Only the lines from the line containing "ATOM 164 C C" to the end of the entries, both included, belong in your answer, and each must match exactly.

Items from a dataset:
-*-*-
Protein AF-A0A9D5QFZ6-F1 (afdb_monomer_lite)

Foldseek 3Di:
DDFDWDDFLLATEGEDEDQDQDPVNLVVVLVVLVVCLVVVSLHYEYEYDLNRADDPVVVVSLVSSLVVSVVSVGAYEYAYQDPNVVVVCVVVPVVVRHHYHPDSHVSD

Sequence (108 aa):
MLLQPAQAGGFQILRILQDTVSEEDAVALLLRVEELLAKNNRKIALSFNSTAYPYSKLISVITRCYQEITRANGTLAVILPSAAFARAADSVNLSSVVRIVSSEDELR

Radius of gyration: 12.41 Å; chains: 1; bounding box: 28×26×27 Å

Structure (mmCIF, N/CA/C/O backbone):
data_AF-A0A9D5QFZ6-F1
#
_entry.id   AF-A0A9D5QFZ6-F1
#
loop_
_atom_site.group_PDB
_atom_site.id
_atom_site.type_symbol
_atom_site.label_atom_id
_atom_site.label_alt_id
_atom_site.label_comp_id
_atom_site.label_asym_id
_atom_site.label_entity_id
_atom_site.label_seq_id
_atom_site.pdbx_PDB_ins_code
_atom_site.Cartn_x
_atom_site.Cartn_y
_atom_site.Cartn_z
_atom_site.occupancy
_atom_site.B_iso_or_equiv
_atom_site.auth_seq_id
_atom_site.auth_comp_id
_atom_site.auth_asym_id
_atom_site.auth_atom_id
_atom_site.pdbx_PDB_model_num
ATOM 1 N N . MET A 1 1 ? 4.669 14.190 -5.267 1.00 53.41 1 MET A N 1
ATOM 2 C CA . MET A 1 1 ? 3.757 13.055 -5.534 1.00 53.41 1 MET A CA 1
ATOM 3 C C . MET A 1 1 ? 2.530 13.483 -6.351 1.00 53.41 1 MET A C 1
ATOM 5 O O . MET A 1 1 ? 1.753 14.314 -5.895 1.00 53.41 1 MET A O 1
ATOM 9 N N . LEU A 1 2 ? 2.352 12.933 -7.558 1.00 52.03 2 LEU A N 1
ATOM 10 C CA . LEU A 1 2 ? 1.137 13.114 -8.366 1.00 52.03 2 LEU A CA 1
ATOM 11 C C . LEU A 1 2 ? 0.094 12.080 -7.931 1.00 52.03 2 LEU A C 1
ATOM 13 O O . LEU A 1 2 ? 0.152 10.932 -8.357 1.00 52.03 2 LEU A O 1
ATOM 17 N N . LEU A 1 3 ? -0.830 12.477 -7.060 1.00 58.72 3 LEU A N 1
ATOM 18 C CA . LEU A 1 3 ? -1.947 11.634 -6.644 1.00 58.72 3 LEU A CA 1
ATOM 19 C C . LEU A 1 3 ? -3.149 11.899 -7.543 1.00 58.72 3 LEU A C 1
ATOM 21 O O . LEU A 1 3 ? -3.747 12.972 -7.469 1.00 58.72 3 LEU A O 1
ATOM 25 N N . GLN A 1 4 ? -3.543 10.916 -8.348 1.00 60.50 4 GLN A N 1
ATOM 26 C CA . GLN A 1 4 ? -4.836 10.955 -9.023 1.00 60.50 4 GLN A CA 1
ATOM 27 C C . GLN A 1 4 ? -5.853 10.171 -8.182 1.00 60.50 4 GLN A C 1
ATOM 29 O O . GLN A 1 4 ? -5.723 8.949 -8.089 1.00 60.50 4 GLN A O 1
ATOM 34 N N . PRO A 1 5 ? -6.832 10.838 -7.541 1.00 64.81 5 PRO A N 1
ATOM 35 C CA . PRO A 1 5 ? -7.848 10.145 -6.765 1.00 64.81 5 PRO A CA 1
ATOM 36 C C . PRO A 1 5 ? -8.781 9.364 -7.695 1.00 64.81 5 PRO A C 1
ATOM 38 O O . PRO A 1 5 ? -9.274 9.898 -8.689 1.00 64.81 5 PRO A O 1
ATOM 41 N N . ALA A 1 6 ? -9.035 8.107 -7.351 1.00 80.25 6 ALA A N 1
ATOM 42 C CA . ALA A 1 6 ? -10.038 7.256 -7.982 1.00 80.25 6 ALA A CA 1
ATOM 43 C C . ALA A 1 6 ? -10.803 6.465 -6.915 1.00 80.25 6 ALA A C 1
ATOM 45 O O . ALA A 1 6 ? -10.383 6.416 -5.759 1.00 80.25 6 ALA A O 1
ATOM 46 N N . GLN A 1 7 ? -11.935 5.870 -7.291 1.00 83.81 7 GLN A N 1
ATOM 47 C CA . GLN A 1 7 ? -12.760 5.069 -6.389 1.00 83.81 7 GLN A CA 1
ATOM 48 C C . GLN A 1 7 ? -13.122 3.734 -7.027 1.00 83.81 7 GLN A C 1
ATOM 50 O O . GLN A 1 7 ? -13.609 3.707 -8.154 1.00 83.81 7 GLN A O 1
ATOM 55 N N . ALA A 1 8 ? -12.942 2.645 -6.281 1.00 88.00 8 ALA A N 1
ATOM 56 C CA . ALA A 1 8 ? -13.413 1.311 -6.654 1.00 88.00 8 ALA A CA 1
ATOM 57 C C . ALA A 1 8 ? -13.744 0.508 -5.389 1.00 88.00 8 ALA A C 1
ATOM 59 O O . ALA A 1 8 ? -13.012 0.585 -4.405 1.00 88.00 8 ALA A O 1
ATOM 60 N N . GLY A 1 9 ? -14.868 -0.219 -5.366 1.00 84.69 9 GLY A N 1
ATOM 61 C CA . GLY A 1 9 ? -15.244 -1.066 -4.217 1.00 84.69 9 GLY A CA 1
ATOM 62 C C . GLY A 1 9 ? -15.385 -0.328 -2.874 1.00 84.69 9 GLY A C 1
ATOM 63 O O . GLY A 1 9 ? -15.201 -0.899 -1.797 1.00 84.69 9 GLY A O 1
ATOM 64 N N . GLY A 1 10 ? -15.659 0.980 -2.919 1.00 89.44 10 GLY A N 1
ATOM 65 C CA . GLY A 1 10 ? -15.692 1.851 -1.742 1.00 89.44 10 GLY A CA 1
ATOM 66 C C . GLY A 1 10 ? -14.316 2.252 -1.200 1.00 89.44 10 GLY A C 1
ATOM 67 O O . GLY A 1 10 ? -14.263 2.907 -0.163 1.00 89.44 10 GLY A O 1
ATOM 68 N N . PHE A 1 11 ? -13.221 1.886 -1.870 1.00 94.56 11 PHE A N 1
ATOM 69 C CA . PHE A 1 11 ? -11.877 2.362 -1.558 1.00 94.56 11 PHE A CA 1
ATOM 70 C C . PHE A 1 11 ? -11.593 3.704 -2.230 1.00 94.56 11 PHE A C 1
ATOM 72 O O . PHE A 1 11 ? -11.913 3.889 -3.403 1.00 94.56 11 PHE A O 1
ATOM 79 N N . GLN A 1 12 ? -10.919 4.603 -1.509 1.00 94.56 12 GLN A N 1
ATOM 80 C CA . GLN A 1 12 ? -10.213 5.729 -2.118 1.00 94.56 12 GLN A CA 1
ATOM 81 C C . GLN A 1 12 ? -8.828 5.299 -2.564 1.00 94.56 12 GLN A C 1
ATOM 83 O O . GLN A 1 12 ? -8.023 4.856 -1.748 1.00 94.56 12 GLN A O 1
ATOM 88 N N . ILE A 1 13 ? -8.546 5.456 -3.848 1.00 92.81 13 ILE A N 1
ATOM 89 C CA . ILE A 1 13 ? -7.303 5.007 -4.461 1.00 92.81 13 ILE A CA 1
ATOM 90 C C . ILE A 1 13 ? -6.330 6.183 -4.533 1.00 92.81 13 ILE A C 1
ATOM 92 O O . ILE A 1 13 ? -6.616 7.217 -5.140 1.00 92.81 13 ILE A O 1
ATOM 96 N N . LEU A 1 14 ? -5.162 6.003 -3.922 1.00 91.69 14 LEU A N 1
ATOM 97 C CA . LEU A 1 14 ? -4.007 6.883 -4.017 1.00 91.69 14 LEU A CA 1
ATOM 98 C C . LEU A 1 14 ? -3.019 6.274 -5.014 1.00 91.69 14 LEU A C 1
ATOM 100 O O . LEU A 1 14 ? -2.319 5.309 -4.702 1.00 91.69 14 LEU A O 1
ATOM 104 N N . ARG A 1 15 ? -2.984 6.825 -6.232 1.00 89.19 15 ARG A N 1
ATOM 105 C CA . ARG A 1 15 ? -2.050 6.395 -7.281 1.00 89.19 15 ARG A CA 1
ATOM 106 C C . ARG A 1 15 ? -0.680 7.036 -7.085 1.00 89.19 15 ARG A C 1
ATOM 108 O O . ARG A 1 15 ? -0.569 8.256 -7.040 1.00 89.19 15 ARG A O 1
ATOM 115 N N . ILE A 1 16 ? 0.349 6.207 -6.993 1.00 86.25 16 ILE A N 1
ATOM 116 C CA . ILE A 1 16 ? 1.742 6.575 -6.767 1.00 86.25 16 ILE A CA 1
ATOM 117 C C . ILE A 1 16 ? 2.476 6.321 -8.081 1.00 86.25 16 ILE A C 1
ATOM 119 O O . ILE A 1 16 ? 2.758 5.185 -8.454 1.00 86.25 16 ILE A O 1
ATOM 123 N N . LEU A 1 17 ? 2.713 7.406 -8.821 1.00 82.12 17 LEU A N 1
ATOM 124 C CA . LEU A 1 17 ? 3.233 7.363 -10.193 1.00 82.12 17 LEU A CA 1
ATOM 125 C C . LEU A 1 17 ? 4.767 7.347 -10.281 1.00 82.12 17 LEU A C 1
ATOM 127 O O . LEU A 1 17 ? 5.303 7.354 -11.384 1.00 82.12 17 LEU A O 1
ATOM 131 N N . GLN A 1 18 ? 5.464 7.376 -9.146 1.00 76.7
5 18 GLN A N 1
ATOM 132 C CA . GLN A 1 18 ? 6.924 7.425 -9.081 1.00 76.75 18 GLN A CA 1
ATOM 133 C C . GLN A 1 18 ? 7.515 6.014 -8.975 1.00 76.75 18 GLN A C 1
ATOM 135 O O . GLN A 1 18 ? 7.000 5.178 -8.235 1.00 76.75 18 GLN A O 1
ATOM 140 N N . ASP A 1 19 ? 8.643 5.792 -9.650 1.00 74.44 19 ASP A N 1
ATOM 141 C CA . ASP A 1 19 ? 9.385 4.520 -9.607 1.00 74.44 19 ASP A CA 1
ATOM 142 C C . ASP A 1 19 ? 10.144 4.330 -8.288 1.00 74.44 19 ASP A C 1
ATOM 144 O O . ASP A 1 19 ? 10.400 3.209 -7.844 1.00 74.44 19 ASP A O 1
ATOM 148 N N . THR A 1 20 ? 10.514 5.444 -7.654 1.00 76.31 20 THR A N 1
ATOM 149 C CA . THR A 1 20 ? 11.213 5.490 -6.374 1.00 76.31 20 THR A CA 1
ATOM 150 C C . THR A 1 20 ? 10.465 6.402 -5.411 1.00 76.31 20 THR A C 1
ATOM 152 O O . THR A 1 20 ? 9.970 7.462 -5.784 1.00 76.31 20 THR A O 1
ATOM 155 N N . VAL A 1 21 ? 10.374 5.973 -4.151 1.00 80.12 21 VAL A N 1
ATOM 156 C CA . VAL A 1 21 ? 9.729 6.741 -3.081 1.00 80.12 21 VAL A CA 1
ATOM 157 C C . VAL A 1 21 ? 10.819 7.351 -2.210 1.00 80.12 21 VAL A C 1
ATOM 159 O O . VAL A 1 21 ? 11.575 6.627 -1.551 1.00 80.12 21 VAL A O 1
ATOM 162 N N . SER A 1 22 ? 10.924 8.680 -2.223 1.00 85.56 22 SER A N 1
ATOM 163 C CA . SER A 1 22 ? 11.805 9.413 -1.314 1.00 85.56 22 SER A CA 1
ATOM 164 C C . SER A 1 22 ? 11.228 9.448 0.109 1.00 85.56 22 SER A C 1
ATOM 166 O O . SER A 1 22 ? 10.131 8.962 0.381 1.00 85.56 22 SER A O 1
-*-*-
Answer space:
ATOM 164 C C . SER A 1 22 ? 11.228 9.448 0.109 1.00 85.56 22 SER A C 1
ATOM 166 O O . SER A 1 22 ? 10.131 8.962 0.381 1.00 85.56 22 SER A O 1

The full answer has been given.